Agora estava incrivelmente só, mas o arrependimento não vinha. Teresa jazia a seus pés, uma flor vermelha amanhecia em seu peito e o vento não desistira de agir em seus cabelos. Soltou a arma, depois apanhou de volta, racionalizado: não poderia deixá-la onde poderiam encontrar.

Assim iniciou-se o trabalhoso processo de ocultação de toda prova que lhe fosse possível identificar. Embrulhou o corpo na toalha, nu mesmo, e ocultou-o entre duas pedras, sob uma árvore, dentro da corrente do rio. Era verão e muitas chuvas fortes costumavam ocorrer ao anoitecer. A próxima provavelmente a levaria água abaixo.

O resto dos pertences, embrulhou num saco de plástico e enterrou na margem, um buraco de um metro e pouco de fundura pareceu suficiente. Depois de alisar a areia o quanto pôde, achou que já estava bem perfeito. Escondeu a arma outra vez debaixo da poltrona do carro e deu as costas a quem fora seu amor.
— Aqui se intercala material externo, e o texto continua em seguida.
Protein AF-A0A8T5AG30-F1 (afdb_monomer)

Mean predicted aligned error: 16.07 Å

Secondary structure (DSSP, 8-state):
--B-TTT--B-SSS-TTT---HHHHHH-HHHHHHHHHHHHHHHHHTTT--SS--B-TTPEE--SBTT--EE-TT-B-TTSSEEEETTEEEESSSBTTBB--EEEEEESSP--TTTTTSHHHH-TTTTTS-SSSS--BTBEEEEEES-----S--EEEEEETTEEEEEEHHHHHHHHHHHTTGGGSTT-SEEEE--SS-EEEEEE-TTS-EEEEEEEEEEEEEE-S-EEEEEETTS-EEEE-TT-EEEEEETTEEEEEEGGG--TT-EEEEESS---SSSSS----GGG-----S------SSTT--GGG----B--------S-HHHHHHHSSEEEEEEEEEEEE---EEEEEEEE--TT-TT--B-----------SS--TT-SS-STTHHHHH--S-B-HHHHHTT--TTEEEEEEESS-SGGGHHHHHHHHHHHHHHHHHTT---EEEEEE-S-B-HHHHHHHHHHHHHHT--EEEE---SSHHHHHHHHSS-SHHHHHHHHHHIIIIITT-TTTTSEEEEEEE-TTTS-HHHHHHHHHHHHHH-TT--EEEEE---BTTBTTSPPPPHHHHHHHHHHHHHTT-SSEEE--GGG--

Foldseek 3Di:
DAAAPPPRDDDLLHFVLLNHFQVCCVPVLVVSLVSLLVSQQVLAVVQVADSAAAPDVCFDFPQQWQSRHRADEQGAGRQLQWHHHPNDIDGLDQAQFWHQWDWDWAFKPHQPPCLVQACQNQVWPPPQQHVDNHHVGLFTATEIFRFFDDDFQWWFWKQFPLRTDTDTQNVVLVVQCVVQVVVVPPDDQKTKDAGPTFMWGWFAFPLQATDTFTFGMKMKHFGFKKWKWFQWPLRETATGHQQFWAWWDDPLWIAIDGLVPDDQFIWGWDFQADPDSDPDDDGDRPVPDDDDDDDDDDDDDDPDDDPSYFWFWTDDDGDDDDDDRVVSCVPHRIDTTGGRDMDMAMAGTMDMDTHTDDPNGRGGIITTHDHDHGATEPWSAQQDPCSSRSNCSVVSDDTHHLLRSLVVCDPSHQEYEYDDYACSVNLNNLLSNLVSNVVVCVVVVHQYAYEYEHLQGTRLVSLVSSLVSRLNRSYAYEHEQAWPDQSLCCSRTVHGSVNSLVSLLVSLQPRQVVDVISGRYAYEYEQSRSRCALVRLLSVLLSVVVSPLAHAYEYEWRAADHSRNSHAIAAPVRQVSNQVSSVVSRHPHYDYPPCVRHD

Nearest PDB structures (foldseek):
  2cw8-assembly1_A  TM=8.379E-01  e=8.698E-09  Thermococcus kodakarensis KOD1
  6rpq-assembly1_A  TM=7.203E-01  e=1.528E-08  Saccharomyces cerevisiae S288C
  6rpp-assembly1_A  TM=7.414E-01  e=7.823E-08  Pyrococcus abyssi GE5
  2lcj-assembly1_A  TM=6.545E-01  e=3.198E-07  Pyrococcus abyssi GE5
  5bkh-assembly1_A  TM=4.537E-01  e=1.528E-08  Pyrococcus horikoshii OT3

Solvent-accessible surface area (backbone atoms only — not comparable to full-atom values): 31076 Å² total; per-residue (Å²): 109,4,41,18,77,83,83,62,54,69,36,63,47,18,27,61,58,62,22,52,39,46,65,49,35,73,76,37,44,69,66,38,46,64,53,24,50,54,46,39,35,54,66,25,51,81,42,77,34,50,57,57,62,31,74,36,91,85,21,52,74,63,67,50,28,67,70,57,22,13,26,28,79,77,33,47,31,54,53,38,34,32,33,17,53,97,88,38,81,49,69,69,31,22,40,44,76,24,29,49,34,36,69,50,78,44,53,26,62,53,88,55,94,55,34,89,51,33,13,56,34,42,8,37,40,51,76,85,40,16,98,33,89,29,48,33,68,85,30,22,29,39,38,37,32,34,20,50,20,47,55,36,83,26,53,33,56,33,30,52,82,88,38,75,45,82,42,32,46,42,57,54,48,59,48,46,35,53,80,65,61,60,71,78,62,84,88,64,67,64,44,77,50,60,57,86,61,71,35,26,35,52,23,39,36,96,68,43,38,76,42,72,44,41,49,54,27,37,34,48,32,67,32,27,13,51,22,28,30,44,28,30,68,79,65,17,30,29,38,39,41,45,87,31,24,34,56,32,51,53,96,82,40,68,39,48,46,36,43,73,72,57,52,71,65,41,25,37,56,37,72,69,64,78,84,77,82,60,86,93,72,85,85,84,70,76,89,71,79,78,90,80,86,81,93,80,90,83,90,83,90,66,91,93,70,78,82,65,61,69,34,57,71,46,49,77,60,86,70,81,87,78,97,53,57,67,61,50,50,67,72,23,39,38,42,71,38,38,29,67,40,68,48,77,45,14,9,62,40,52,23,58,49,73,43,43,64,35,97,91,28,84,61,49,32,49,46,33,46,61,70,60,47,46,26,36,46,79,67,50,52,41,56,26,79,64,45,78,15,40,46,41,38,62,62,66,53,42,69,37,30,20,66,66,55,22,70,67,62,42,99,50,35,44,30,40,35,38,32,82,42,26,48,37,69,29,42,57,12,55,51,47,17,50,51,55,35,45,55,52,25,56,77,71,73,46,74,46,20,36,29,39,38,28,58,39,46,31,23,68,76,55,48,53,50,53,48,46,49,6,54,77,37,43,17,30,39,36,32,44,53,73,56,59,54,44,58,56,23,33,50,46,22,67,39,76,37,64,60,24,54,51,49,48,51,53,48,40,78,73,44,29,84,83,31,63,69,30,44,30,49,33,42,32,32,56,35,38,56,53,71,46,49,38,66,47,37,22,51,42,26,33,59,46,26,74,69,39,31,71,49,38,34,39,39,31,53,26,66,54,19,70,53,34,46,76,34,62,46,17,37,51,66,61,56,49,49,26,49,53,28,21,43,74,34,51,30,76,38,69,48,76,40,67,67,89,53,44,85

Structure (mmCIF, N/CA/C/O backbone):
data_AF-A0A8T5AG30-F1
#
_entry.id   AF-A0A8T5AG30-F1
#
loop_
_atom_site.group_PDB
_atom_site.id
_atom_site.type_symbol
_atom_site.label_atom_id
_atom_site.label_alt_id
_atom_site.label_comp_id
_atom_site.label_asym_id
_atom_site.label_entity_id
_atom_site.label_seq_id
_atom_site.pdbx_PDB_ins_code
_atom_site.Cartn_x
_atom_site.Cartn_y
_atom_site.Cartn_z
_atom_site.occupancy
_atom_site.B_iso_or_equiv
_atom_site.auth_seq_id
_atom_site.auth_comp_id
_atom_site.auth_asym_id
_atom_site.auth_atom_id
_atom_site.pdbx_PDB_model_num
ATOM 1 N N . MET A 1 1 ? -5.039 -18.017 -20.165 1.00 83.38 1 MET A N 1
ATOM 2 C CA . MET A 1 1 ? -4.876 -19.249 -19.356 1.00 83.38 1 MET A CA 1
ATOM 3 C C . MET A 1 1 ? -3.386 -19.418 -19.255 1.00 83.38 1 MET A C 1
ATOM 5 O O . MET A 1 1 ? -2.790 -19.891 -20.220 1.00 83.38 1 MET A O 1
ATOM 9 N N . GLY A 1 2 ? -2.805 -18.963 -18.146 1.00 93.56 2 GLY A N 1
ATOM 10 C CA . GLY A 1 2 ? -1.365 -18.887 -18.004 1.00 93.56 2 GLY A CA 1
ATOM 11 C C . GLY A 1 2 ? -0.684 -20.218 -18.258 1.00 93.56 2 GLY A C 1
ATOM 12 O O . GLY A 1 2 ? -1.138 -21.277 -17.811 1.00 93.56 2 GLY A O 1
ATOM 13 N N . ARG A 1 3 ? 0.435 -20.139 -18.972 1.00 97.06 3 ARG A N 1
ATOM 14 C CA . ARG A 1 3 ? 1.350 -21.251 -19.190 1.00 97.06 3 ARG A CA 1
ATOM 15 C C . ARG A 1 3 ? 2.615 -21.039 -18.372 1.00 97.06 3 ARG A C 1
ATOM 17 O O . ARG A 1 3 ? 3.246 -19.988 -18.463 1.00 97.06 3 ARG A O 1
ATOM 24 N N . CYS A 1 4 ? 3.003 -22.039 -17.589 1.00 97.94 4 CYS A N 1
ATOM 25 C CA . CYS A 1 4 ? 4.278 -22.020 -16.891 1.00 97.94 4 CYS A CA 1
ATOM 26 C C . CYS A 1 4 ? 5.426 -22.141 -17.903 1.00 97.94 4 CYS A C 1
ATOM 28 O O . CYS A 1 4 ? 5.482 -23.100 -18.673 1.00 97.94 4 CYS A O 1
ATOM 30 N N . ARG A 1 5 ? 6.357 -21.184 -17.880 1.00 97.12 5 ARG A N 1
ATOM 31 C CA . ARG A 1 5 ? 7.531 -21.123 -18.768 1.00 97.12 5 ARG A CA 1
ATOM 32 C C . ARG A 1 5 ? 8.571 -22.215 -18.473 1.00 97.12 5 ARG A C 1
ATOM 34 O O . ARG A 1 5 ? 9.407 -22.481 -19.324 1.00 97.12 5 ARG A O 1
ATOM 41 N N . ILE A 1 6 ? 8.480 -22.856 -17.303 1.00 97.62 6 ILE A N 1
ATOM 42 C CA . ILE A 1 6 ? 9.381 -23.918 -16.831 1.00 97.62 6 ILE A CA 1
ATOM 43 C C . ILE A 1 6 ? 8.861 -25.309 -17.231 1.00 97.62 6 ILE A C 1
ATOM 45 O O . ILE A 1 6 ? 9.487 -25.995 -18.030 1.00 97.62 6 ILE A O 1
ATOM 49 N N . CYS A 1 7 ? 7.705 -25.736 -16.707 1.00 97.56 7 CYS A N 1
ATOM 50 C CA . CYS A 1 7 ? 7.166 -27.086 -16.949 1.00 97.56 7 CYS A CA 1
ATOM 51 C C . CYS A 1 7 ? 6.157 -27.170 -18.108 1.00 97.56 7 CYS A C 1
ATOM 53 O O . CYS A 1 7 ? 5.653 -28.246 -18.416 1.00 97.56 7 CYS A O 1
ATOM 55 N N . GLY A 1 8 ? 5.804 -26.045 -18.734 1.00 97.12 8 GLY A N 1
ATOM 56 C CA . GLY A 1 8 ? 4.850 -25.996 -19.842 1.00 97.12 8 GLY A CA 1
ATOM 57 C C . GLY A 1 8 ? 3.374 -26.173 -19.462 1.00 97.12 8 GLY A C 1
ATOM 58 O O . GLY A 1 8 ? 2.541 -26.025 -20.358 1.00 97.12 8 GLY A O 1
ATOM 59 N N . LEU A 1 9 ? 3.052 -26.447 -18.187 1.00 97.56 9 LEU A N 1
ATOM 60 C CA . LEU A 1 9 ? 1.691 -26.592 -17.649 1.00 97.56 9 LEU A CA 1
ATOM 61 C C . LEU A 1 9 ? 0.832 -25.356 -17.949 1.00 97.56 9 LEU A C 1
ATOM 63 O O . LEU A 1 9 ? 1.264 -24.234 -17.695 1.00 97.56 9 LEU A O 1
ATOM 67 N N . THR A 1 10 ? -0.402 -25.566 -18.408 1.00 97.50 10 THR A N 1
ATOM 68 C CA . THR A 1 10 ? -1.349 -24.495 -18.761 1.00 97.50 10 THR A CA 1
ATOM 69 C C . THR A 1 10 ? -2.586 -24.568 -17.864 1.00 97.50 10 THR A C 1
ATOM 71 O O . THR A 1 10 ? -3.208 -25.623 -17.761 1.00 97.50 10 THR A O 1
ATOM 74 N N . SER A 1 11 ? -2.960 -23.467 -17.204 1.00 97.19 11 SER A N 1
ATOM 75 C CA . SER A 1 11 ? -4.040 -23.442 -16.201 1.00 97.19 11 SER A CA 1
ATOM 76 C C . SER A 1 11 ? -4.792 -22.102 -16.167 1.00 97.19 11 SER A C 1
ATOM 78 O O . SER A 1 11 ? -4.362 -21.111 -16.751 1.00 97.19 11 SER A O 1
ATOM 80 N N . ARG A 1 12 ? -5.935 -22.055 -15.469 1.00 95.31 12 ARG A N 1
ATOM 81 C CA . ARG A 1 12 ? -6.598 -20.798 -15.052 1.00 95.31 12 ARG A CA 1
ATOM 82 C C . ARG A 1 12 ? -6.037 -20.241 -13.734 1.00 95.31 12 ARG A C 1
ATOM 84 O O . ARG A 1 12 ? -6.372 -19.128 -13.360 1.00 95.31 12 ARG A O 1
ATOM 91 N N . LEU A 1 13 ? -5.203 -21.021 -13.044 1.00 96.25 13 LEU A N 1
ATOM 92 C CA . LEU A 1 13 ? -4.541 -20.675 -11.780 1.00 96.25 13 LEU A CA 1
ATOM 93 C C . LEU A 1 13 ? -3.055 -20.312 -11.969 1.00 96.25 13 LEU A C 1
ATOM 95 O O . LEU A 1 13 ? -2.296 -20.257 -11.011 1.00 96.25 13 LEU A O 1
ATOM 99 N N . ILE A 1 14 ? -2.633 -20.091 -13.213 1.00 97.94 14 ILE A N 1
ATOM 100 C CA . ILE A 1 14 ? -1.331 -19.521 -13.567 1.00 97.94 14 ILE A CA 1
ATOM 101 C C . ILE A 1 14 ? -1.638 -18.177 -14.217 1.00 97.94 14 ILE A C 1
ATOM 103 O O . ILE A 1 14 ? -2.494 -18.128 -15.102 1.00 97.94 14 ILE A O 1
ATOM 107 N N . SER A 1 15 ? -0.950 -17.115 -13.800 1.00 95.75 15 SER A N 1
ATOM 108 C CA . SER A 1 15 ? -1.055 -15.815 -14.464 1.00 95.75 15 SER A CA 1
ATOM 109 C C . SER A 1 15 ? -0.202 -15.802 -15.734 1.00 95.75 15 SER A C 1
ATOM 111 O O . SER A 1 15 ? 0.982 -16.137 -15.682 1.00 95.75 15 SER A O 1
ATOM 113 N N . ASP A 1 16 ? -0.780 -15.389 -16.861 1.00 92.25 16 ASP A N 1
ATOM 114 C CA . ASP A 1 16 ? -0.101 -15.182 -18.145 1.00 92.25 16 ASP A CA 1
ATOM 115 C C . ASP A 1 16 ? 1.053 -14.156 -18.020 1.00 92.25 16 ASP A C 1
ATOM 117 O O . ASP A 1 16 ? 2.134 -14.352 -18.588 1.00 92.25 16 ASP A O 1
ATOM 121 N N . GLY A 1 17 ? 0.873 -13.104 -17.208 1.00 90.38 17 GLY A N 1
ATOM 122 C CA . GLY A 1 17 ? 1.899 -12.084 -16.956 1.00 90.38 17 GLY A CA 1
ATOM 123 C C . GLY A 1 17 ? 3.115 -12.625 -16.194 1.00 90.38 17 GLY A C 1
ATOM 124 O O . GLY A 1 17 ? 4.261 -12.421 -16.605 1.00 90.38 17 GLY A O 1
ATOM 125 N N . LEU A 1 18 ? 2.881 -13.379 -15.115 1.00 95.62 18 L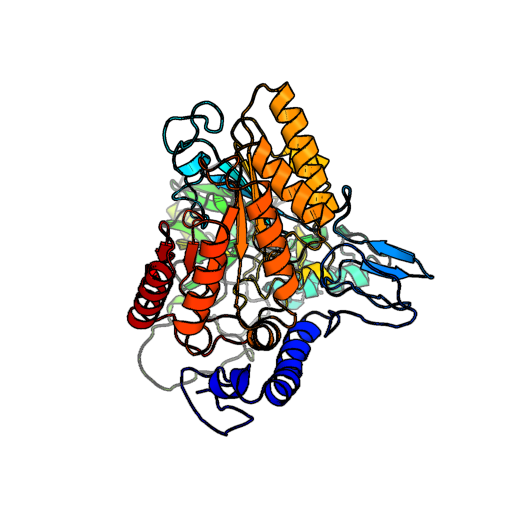EU A N 1
ATOM 126 C CA . LEU A 1 18 ? 3.958 -13.999 -14.334 1.00 95.62 18 LEU A CA 1
ATOM 127 C C . LEU A 1 18 ? 4.596 -15.192 -15.066 1.00 95.62 18 LEU A C 1
ATOM 129 O O . LEU A 1 18 ? 5.819 -15.298 -15.114 1.00 95.62 18 LEU A O 1
ATOM 133 N N . GLY A 1 19 ? 3.787 -16.071 -15.664 1.00 96.50 19 GLY A N 1
ATOM 134 C CA . GLY A 1 19 ? 4.239 -17.246 -16.416 1.00 96.50 19 GLY A CA 1
ATOM 135 C C . GLY A 1 19 ? 4.862 -18.361 -15.570 1.00 96.50 19 GLY A C 1
ATOM 136 O O . GLY A 1 19 ? 5.688 -19.119 -16.077 1.00 96.50 19 GLY A O 1
ATOM 137 N N . LEU A 1 20 ? 4.500 -18.481 -14.290 1.00 98.00 20 LEU A N 1
ATOM 138 C CA . LEU A 1 20 ? 5.020 -19.494 -13.359 1.00 98.00 20 LEU A CA 1
ATOM 139 C C . LEU A 1 20 ? 3.883 -20.131 -12.555 1.00 98.00 20 LEU A C 1
ATOM 141 O O . LEU A 1 20 ? 2.949 -19.429 -12.176 1.00 98.00 20 LEU A O 1
ATOM 145 N N . CYS A 1 21 ? 3.958 -21.435 -12.278 1.00 98.25 21 CYS A N 1
ATOM 146 C CA . CYS A 1 21 ? 3.052 -22.129 -11.354 1.00 98.25 21 CYS A CA 1
ATOM 147 C C . CYS A 1 21 ? 3.714 -22.331 -9.982 1.00 98.25 21 CYS A C 1
ATOM 149 O O . CYS A 1 21 ? 4.939 -22.419 -9.895 1.00 98.25 21 CYS A O 1
ATOM 151 N N . LEU A 1 22 ? 2.908 -22.453 -8.920 1.00 98.12 22 LEU A N 1
ATOM 152 C CA . LEU A 1 22 ? 3.395 -22.639 -7.546 1.00 98.12 22 LEU A CA 1
ATOM 153 C C . LEU A 1 22 ? 4.337 -23.841 -7.387 1.00 98.12 22 LEU A C 1
ATOM 155 O O . LEU A 1 22 ? 5.354 -23.717 -6.710 1.00 98.12 22 LEU A O 1
ATOM 159 N N . GLN A 1 23 ? 4.059 -24.959 -8.066 1.00 97.88 23 GLN A N 1
ATOM 160 C CA . GLN A 1 23 ? 4.917 -26.145 -8.020 1.00 97.88 23 GLN A CA 1
ATOM 161 C C . GLN A 1 23 ? 6.350 -25.825 -8.472 1.00 97.88 23 GLN A C 1
ATOM 163 O O . GLN A 1 23 ? 7.289 -26.057 -7.720 1.00 97.88 23 GLN A O 1
ATOM 168 N N . CYS A 1 24 ? 6.541 -25.203 -9.641 1.00 98.31 24 CYS A N 1
ATOM 169 C CA . CYS A 1 24 ? 7.884 -24.826 -10.090 1.00 98.31 24 CYS A CA 1
ATOM 170 C C . CYS A 1 24 ? 8.518 -23.717 -9.236 1.00 98.31 24 CYS A C 1
ATOM 172 O O . CYS A 1 24 ? 9.739 -23.656 -9.161 1.00 98.31 24 CYS A O 1
ATOM 174 N N . ILE A 1 25 ? 7.728 -22.870 -8.566 1.00 98.12 25 ILE A N 1
ATOM 175 C CA . ILE A 1 25 ? 8.259 -21.879 -7.615 1.00 98.12 25 ILE A CA 1
ATOM 176 C C . ILE A 1 25 ? 8.811 -22.562 -6.350 1.00 98.12 25 ILE A C 1
ATOM 178 O O . ILE A 1 25 ? 9.842 -22.129 -5.842 1.00 98.12 25 ILE A O 1
ATOM 182 N N . ARG A 1 26 ? 8.168 -23.636 -5.865 1.00 97.06 26 ARG A N 1
ATOM 183 C CA . ARG A 1 26 ? 8.631 -24.422 -4.705 1.00 97.06 26 ARG A CA 1
ATOM 184 C C . ARG A 1 26 ? 9.756 -25.413 -5.060 1.00 97.06 26 ARG A C 1
ATOM 186 O O . ARG A 1 26 ? 10.711 -25.525 -4.302 1.00 97.06 26 ARG A O 1
ATOM 193 N N . GLU A 1 27 ? 9.674 -26.102 -6.201 1.00 97.81 27 GLU A N 1
ATOM 194 C CA . GLU A 1 27 ? 10.610 -27.175 -6.602 1.00 97.81 27 GLU A CA 1
ATOM 195 C C . GLU A 1 27 ? 11.847 -26.695 -7.383 1.00 97.81 27 GLU A C 1
ATOM 197 O O . GLU A 1 27 ? 12.892 -27.340 -7.335 1.00 97.81 27 GLU A O 1
ATOM 202 N N . LYS A 1 28 ? 11.741 -25.587 -8.128 1.00 97.88 28 LYS A N 1
ATOM 203 C CA . LYS A 1 28 ? 12.795 -25.054 -9.012 1.00 97.88 28 LYS A CA 1
ATOM 204 C C . LYS A 1 28 ? 13.043 -23.562 -8.724 1.00 97.88 28 LYS A C 1
ATOM 206 O O . LYS A 1 28 ? 12.833 -22.719 -9.603 1.00 97.88 28 LYS A O 1
ATOM 211 N N . PRO A 1 29 ? 13.466 -23.210 -7.494 1.00 97.12 29 PRO A N 1
ATOM 212 C CA . PRO A 1 29 ? 13.489 -21.826 -7.028 1.00 97.12 29 PRO A CA 1
ATOM 213 C C . PRO A 1 29 ? 14.366 -20.911 -7.889 1.00 97.12 29 PRO A C 1
ATOM 215 O O . PRO A 1 29 ? 13.937 -19.808 -8.215 1.00 97.12 29 PRO A O 1
ATOM 218 N N . ASP A 1 30 ? 15.547 -21.360 -8.324 1.00 97.69 30 ASP A N 1
ATOM 219 C CA . ASP A 1 30 ? 16.453 -20.532 -9.130 1.00 97.69 30 ASP A CA 1
ATOM 220 C C . ASP A 1 30 ? 15.893 -20.231 -10.530 1.00 97.69 30 ASP A C 1
ATOM 222 O O . ASP A 1 30 ? 15.916 -19.080 -10.970 1.00 97.69 30 ASP A O 1
ATOM 226 N N . GLU A 1 31 ? 15.311 -21.225 -11.212 1.00 97.38 31 GLU A N 1
ATOM 227 C CA . GLU A 1 31 ? 14.627 -21.029 -12.503 1.00 97.38 31 GLU A CA 1
ATOM 228 C C . GLU A 1 31 ? 13.431 -20.073 -12.354 1.00 97.38 31 GLU A C 1
ATOM 230 O O . GLU A 1 31 ? 13.253 -19.153 -13.157 1.00 97.38 31 GLU A O 1
ATOM 235 N N . ALA A 1 32 ? 12.629 -20.251 -11.298 1.00 97.25 32 ALA A N 1
ATOM 236 C CA . ALA A 1 32 ? 11.474 -19.405 -11.010 1.00 97.25 32 ALA A CA 1
ATOM 237 C C . ALA A 1 32 ? 11.868 -17.956 -10.678 1.00 97.25 32 ALA A C 1
ATOM 239 O O . ALA A 1 32 ? 11.193 -17.022 -11.115 1.00 97.25 32 ALA A O 1
ATOM 240 N N . LEU A 1 33 ? 12.974 -17.752 -9.957 1.00 96.81 33 LEU A N 1
ATOM 241 C CA . LEU A 1 33 ? 13.527 -16.425 -9.691 1.00 96.81 33 LEU A CA 1
ATOM 242 C C . LEU A 1 33 ? 13.986 -15.748 -10.987 1.00 96.81 33 LEU A C 1
ATOM 244 O O . LEU A 1 33 ? 13.591 -14.613 -11.236 1.00 96.81 33 LEU A O 1
ATOM 248 N N . GLN A 1 34 ? 14.759 -16.425 -11.843 1.00 95.50 34 GLN A N 1
ATOM 249 C CA . GLN A 1 34 ? 15.235 -15.829 -13.103 1.00 95.50 34 GLN A CA 1
ATOM 250 C C . GLN A 1 34 ? 14.084 -15.455 -14.055 1.00 95.50 34 GLN A C 1
ATOM 252 O O . GLN A 1 34 ? 14.128 -14.405 -14.700 1.00 95.50 34 GLN A O 1
ATOM 257 N N . GLU A 1 35 ? 13.018 -16.259 -14.118 1.00 93.69 35 GLU A N 1
ATOM 258 C CA . GLU A 1 35 ? 11.829 -15.921 -14.910 1.00 93.69 35 GLU A CA 1
ATOM 259 C C . GLU A 1 35 ? 11.004 -14.767 -14.312 1.00 93.69 35 GLU A C 1
ATOM 261 O O . GLU A 1 35 ? 10.478 -13.945 -15.071 1.00 93.69 35 GLU A O 1
ATOM 266 N N . SER A 1 36 ? 10.908 -14.647 -12.981 1.00 96.12 36 SER A N 1
ATOM 267 C CA . SER A 1 36 ? 10.146 -13.563 -12.338 1.00 96.12 36 SER A CA 1
ATOM 268 C C . SER A 1 36 ? 10.816 -12.191 -12.478 1.00 96.12 36 SER A C 1
ATOM 270 O O . SER A 1 36 ? 10.113 -11.181 -12.588 1.00 96.12 36 SER A O 1
ATOM 272 N N . LEU A 1 37 ? 12.156 -12.134 -12.583 1.00 92.75 37 LEU A N 1
ATOM 273 C CA . LEU A 1 37 ? 12.903 -10.891 -12.838 1.00 92.75 37 LEU A CA 1
ATOM 274 C C . LEU A 1 37 ? 12.360 -10.121 -14.052 1.00 92.75 37 LEU A C 1
ATOM 276 O O . LEU A 1 37 ? 12.364 -8.890 -14.041 1.00 92.75 37 LEU A O 1
ATOM 280 N N . LYS A 1 38 ? 11.854 -10.821 -15.077 1.00 91.88 38 LYS A N 1
ATOM 281 C CA . LYS A 1 38 ? 11.270 -10.215 -16.286 1.00 91.88 38 LYS A CA 1
ATOM 282 C C . LYS A 1 38 ? 9.990 -9.439 -15.965 1.00 91.88 38 LYS A C 1
ATOM 284 O O . LYS A 1 38 ? 9.868 -8.279 -16.352 1.00 91.88 38 LYS A O 1
ATOM 289 N N . ALA A 1 39 ? 9.077 -10.045 -15.202 1.00 93.38 39 ALA A N 1
ATOM 290 C CA . ALA A 1 39 ? 7.822 -9.416 -14.785 1.00 93.38 39 ALA A CA 1
ATOM 291 C C . ALA A 1 39 ? 8.065 -8.222 -13.842 1.00 93.38 39 ALA A C 1
ATOM 293 O O . ALA A 1 39 ? 7.402 -7.192 -13.964 1.00 93.38 39 ALA A O 1
ATOM 294 N N . HIS A 1 40 ? 9.058 -8.318 -12.954 1.00 93.69 40 HIS A N 1
ATOM 295 C CA . HIS A 1 40 ? 9.472 -7.218 -12.074 1.00 93.69 40 HIS A CA 1
ATOM 296 C C . HIS A 1 40 ? 10.158 -6.067 -12.834 1.00 93.69 40 HIS A C 1
ATOM 298 O O . HIS A 1 40 ? 9.847 -4.891 -12.620 1.00 93.69 40 HIS A O 1
ATOM 304 N N . ALA A 1 41 ? 11.030 -6.379 -13.796 1.00 90.56 41 ALA A N 1
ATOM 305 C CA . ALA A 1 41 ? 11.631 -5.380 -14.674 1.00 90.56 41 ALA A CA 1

Antes de chegar ao pé do morro olhou de volta como se quisesse confirmação de que ela não se levantara. Não havendo sinais de atividade, continuou andando em direção ao jipe. Ao tocar a fria maçaneta da porta lembrou-se subitamente do que realmente fizera, uma escuridão baixou em seus pensamentos e uma náusea cruel comprimiu o seu estômago até o almoço cair ao chão.

Respirou fundo, buscou forças e limpou o amargo-ácido que ficara na boca com um bochecho do resto de água mineral que ficara na garrafa de plástico. Então pôr um momento se deu conta de haver lágrimas em seus olhos.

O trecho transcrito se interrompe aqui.